Though Dr. George T. Trezevant was buried in Abilene, Texas, his wife Julia Scott Trezevant was buried in the Monroe City Cemetery in Monroe, Ouachita Parish, Louisiana. Their three sons, William Farquhar Trezevant, Claudriss Lott Trezevant, and George Montgomery Trezevant were also buried there, along with George M. Trezevant’s wife, Willie Octavia Potts (1882-1964).
While growing up in Texas and visiting family in Louisiana, I never heard mention of George Timothy Trezevant or his family. However, at least one photograph in an album prepared in 1903 by my grandmother, Eula Foster Trezevant (1883-1977), contains a photo identified as one of his sons, Claude Trezevant. The album also contains a photo of Annie Louise Trezevant as an infant. There may be other photos in the album from George’s family but the photos are unlabeled.
ADDENDUM
Claudriss Lott Trezevant
Annie Louise Trezevant
SOURCES
Bass, Charles F. Ph.D., M.D. Email correspondence with the author. 2010-2011.
Bradley, Dr. Dorothy Phillips. Delhi/Deerfield: History, Legends, and Lore. Compiled by Delhi Garden Club. Delhi, LA: Delhi Garden Club, 2009.
Grunden, Billie. Email correspondence with the author. 2014.

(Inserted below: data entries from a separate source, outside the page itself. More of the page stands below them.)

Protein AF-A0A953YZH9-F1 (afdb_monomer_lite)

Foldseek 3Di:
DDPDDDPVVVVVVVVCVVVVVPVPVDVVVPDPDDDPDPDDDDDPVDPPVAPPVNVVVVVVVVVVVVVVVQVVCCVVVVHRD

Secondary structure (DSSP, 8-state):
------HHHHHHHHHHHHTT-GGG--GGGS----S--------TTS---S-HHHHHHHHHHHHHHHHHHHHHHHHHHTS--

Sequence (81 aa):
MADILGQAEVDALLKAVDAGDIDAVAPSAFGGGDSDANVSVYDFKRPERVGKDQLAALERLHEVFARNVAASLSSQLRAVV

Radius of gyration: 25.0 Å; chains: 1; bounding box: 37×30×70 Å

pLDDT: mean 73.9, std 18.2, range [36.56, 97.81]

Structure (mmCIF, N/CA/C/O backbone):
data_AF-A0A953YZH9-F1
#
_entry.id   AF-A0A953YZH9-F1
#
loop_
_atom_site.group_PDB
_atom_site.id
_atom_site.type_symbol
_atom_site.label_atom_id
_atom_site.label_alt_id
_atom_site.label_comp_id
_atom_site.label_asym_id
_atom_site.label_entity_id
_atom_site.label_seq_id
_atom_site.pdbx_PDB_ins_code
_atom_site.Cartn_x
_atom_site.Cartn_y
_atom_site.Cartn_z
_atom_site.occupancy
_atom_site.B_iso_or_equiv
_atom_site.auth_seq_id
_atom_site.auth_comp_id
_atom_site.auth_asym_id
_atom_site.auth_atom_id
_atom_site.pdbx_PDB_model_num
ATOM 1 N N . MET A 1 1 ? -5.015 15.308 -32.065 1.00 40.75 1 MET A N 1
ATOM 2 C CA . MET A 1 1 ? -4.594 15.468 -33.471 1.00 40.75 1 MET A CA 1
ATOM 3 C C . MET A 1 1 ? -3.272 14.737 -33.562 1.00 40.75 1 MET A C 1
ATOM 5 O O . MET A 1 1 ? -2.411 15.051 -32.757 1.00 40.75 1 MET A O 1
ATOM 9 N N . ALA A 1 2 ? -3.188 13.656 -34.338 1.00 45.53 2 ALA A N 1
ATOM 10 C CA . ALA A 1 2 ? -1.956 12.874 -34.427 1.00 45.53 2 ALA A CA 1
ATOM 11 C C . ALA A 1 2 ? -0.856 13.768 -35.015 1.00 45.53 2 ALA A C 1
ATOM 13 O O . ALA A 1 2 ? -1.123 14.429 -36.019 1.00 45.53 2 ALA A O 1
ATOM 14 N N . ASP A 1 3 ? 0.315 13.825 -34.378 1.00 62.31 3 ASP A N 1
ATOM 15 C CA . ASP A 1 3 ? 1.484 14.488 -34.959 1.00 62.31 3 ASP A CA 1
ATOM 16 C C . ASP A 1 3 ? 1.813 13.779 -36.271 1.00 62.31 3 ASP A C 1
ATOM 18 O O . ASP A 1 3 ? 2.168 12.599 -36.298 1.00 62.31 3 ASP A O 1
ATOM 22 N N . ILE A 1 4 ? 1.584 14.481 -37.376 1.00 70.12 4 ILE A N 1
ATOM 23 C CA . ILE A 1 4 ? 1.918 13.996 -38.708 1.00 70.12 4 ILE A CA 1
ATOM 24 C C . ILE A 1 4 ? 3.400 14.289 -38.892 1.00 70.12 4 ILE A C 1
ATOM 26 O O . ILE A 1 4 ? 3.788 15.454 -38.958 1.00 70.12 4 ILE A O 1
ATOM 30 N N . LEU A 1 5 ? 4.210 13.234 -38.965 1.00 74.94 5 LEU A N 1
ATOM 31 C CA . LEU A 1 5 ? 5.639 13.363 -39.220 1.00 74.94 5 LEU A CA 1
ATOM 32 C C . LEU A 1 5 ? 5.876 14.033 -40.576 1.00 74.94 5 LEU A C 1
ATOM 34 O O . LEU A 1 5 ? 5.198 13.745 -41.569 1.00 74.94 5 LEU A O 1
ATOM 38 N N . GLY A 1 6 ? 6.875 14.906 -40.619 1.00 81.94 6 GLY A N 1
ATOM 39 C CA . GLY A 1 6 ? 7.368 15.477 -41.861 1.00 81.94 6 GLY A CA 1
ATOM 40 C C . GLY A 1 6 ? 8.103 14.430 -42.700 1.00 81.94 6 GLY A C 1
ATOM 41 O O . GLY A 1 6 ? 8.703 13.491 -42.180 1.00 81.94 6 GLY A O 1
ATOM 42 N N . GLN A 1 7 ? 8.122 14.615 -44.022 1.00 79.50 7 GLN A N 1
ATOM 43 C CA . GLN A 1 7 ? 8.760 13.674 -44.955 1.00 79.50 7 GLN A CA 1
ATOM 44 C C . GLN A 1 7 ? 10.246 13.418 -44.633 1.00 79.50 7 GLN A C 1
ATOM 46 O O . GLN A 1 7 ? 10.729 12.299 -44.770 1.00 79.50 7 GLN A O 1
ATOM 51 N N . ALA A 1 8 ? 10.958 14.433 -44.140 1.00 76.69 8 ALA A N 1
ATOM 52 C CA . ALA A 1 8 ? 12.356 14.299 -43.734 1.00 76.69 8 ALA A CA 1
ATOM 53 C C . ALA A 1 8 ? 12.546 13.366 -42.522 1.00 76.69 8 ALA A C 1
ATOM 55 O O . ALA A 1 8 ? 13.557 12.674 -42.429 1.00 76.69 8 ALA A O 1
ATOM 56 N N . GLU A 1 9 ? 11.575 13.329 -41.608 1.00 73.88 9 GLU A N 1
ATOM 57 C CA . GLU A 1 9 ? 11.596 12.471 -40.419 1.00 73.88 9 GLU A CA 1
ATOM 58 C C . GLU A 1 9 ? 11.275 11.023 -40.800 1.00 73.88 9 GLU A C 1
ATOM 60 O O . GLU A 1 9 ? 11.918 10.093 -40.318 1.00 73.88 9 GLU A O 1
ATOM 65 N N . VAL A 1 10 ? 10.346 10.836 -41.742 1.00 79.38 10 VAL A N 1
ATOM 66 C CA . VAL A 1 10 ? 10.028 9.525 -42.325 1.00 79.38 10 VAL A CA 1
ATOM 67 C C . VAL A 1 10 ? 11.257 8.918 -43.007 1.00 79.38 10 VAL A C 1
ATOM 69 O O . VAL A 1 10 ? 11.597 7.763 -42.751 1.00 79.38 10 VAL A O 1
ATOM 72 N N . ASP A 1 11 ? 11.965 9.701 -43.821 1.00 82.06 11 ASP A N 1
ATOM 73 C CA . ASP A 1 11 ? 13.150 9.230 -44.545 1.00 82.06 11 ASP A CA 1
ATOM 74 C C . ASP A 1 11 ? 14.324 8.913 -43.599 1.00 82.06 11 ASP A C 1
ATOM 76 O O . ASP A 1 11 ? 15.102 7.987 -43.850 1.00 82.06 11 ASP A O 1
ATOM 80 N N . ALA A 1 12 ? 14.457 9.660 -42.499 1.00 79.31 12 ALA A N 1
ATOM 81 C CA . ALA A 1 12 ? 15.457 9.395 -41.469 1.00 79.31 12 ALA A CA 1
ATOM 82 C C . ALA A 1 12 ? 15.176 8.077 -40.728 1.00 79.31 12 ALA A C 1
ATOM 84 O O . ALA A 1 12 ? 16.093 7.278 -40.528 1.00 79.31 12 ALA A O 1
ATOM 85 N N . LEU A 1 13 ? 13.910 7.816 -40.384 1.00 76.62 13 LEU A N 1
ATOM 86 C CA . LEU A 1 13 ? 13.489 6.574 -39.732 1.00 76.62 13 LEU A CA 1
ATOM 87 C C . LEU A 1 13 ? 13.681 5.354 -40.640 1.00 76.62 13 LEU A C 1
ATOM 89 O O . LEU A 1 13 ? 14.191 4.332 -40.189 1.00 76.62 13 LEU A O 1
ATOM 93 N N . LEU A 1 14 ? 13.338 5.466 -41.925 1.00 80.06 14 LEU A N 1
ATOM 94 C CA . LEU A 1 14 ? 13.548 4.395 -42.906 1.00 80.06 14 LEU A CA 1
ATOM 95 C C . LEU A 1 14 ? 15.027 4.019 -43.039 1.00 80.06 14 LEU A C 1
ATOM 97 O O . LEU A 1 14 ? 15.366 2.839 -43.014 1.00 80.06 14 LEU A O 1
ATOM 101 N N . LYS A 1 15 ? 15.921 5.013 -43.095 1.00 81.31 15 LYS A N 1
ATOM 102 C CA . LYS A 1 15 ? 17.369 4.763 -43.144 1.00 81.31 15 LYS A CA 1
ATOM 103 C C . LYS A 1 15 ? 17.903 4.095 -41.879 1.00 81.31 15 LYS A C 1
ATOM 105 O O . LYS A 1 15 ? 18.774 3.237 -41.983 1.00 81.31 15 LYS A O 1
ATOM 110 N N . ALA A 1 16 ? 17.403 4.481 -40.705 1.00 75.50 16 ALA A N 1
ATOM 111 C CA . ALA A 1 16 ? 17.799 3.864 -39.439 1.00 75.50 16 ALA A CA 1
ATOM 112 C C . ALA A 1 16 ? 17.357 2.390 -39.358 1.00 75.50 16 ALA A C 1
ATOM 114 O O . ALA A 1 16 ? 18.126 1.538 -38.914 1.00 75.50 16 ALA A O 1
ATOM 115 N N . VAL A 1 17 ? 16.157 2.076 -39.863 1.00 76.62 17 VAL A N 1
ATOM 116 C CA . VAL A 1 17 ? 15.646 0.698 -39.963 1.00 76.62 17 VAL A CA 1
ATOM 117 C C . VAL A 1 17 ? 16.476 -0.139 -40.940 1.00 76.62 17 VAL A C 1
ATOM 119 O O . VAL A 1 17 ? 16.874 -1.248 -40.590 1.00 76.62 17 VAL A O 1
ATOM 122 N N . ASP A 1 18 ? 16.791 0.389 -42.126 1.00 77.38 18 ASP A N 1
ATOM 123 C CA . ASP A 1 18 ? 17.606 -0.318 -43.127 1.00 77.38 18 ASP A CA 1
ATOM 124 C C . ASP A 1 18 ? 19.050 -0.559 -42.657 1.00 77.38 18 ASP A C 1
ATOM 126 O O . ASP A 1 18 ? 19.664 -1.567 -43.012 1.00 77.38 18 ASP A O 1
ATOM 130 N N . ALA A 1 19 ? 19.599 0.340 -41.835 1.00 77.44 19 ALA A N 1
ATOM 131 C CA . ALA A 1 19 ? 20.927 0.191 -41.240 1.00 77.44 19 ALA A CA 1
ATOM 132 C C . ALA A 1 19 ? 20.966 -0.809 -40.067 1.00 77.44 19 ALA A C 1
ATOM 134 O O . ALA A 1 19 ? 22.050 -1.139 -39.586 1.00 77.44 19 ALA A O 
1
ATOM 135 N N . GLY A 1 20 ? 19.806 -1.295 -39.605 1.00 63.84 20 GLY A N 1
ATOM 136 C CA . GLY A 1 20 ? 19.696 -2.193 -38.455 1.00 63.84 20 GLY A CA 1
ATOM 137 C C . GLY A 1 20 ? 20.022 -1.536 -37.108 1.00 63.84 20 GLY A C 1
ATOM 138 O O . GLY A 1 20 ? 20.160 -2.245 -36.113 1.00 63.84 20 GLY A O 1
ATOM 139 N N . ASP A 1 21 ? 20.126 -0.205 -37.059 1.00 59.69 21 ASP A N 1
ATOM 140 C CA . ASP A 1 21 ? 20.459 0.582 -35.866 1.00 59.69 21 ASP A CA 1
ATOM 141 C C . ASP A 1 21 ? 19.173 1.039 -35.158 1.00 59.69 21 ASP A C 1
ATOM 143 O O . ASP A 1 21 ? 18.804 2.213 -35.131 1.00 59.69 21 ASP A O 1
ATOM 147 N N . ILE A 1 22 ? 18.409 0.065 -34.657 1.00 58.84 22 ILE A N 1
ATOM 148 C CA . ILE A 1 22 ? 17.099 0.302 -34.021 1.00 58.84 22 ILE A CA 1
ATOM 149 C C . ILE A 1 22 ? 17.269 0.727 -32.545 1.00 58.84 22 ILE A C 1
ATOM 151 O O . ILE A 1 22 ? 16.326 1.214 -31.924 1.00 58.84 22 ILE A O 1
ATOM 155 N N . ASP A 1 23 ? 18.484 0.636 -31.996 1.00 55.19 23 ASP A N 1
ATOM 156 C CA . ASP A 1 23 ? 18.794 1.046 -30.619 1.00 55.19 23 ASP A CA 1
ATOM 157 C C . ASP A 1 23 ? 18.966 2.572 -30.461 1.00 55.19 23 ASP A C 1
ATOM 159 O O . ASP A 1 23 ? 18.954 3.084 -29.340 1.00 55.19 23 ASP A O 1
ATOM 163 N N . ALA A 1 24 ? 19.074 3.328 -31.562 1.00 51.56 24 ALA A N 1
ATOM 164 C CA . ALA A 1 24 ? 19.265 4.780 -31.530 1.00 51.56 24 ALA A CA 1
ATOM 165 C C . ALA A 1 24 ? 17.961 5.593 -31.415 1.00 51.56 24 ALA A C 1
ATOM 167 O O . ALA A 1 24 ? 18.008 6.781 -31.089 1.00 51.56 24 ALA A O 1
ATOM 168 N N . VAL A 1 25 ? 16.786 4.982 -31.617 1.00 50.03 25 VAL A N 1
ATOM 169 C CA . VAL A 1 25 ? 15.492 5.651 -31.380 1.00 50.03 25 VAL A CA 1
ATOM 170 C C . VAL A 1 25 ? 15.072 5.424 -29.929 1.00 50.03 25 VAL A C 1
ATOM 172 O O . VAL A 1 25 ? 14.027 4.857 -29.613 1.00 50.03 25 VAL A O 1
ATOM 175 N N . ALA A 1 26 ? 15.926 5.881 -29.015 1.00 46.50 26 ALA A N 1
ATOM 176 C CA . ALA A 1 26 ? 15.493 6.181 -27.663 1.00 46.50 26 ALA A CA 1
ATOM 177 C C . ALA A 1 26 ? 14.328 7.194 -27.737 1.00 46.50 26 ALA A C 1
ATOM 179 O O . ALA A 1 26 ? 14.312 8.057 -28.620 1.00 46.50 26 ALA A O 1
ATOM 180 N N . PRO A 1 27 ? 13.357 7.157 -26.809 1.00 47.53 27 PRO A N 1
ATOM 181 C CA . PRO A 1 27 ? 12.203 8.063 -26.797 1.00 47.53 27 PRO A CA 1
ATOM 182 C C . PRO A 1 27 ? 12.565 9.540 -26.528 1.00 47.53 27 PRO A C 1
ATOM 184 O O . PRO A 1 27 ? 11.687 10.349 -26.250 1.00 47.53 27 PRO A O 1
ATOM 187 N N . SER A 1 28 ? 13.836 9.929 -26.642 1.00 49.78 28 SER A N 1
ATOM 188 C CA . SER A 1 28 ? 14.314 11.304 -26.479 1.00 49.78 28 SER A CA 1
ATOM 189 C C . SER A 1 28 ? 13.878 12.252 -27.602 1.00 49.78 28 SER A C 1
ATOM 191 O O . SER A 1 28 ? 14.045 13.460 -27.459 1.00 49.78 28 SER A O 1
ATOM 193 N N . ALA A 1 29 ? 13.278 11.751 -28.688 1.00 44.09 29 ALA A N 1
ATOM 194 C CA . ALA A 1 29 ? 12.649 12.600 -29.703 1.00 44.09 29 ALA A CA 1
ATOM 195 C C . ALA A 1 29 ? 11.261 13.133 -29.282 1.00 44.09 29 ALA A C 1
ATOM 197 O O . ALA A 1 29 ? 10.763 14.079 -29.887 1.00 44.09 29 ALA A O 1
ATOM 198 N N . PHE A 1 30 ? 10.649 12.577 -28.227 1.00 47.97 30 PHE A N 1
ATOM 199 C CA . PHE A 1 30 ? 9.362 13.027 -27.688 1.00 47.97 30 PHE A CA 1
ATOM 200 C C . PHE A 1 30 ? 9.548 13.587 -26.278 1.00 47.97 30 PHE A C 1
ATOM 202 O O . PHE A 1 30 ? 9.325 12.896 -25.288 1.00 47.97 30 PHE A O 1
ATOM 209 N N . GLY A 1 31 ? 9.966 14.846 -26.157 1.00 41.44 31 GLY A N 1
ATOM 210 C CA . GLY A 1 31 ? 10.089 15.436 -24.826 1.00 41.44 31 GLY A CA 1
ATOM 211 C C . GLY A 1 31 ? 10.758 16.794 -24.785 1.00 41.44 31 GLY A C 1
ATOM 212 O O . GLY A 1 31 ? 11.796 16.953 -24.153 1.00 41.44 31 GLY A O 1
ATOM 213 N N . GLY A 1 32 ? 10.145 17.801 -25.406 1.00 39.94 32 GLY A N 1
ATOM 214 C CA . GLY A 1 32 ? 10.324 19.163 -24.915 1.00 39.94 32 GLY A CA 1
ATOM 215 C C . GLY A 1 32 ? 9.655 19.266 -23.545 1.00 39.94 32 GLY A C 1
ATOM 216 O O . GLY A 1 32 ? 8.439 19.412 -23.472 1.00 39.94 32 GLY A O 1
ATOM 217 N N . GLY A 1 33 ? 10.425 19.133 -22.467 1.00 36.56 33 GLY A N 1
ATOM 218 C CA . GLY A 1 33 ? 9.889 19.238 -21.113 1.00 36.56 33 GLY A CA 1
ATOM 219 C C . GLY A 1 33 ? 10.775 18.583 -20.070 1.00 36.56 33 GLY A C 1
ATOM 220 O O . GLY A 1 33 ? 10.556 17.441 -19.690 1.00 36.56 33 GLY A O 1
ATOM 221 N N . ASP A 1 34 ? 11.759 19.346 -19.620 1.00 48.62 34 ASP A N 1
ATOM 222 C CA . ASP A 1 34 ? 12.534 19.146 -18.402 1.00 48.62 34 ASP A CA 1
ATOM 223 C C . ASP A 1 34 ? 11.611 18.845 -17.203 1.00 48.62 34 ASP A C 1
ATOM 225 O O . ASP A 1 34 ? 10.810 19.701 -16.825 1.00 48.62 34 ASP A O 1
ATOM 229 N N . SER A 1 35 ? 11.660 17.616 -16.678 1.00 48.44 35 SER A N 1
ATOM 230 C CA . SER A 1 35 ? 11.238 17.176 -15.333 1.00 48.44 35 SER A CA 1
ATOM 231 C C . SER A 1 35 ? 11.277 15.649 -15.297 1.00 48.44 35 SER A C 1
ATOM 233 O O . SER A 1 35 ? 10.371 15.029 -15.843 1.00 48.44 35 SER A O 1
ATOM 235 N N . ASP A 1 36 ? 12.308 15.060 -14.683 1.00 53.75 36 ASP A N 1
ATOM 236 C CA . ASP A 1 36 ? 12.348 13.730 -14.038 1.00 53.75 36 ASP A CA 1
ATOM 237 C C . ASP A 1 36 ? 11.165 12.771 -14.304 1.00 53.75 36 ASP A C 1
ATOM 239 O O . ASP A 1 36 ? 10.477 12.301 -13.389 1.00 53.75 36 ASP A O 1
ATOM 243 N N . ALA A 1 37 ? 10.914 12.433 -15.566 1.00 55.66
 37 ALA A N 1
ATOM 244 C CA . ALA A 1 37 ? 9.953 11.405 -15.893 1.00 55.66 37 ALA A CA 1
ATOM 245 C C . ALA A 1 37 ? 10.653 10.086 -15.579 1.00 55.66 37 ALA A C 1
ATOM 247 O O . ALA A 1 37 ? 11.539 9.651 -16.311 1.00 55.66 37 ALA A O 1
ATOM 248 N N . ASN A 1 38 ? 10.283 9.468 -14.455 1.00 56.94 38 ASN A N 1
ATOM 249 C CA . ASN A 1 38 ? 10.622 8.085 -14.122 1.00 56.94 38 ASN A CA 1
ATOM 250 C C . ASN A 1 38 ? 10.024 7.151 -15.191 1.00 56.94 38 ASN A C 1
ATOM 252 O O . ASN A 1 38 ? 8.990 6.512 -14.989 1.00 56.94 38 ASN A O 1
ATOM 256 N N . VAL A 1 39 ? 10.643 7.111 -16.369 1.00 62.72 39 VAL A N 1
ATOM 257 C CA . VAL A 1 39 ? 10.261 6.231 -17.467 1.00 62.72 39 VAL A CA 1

Kenan, Robert Gignilliat. History of the Gignilliat Family of Switzerland and South Carolina. Easley, SC: Southern Historical Press, 1977.
McKoin, Florence Stewart. Between the Rivers: A West Carroll Chronicle. Baton Rouge, LA: Claitor’s Publishing Division, 1971.
Richland Memories. Edited by Innes Ellis Green and Gladys Diamond Lane. Rayville, LA: Original Rhymes Library, 2001.
Sevier, Richard P. Email correspondence with the author. 2010-2013.
Trezevant, Robert W. “Trezevant Family Tree.” Ancestry.com. www.ancestry.com (accessed November 15, 2013).
Trezevant, John Timothee. The Trezevant Family in the United States. Charleston, SC: The State Company, 1914.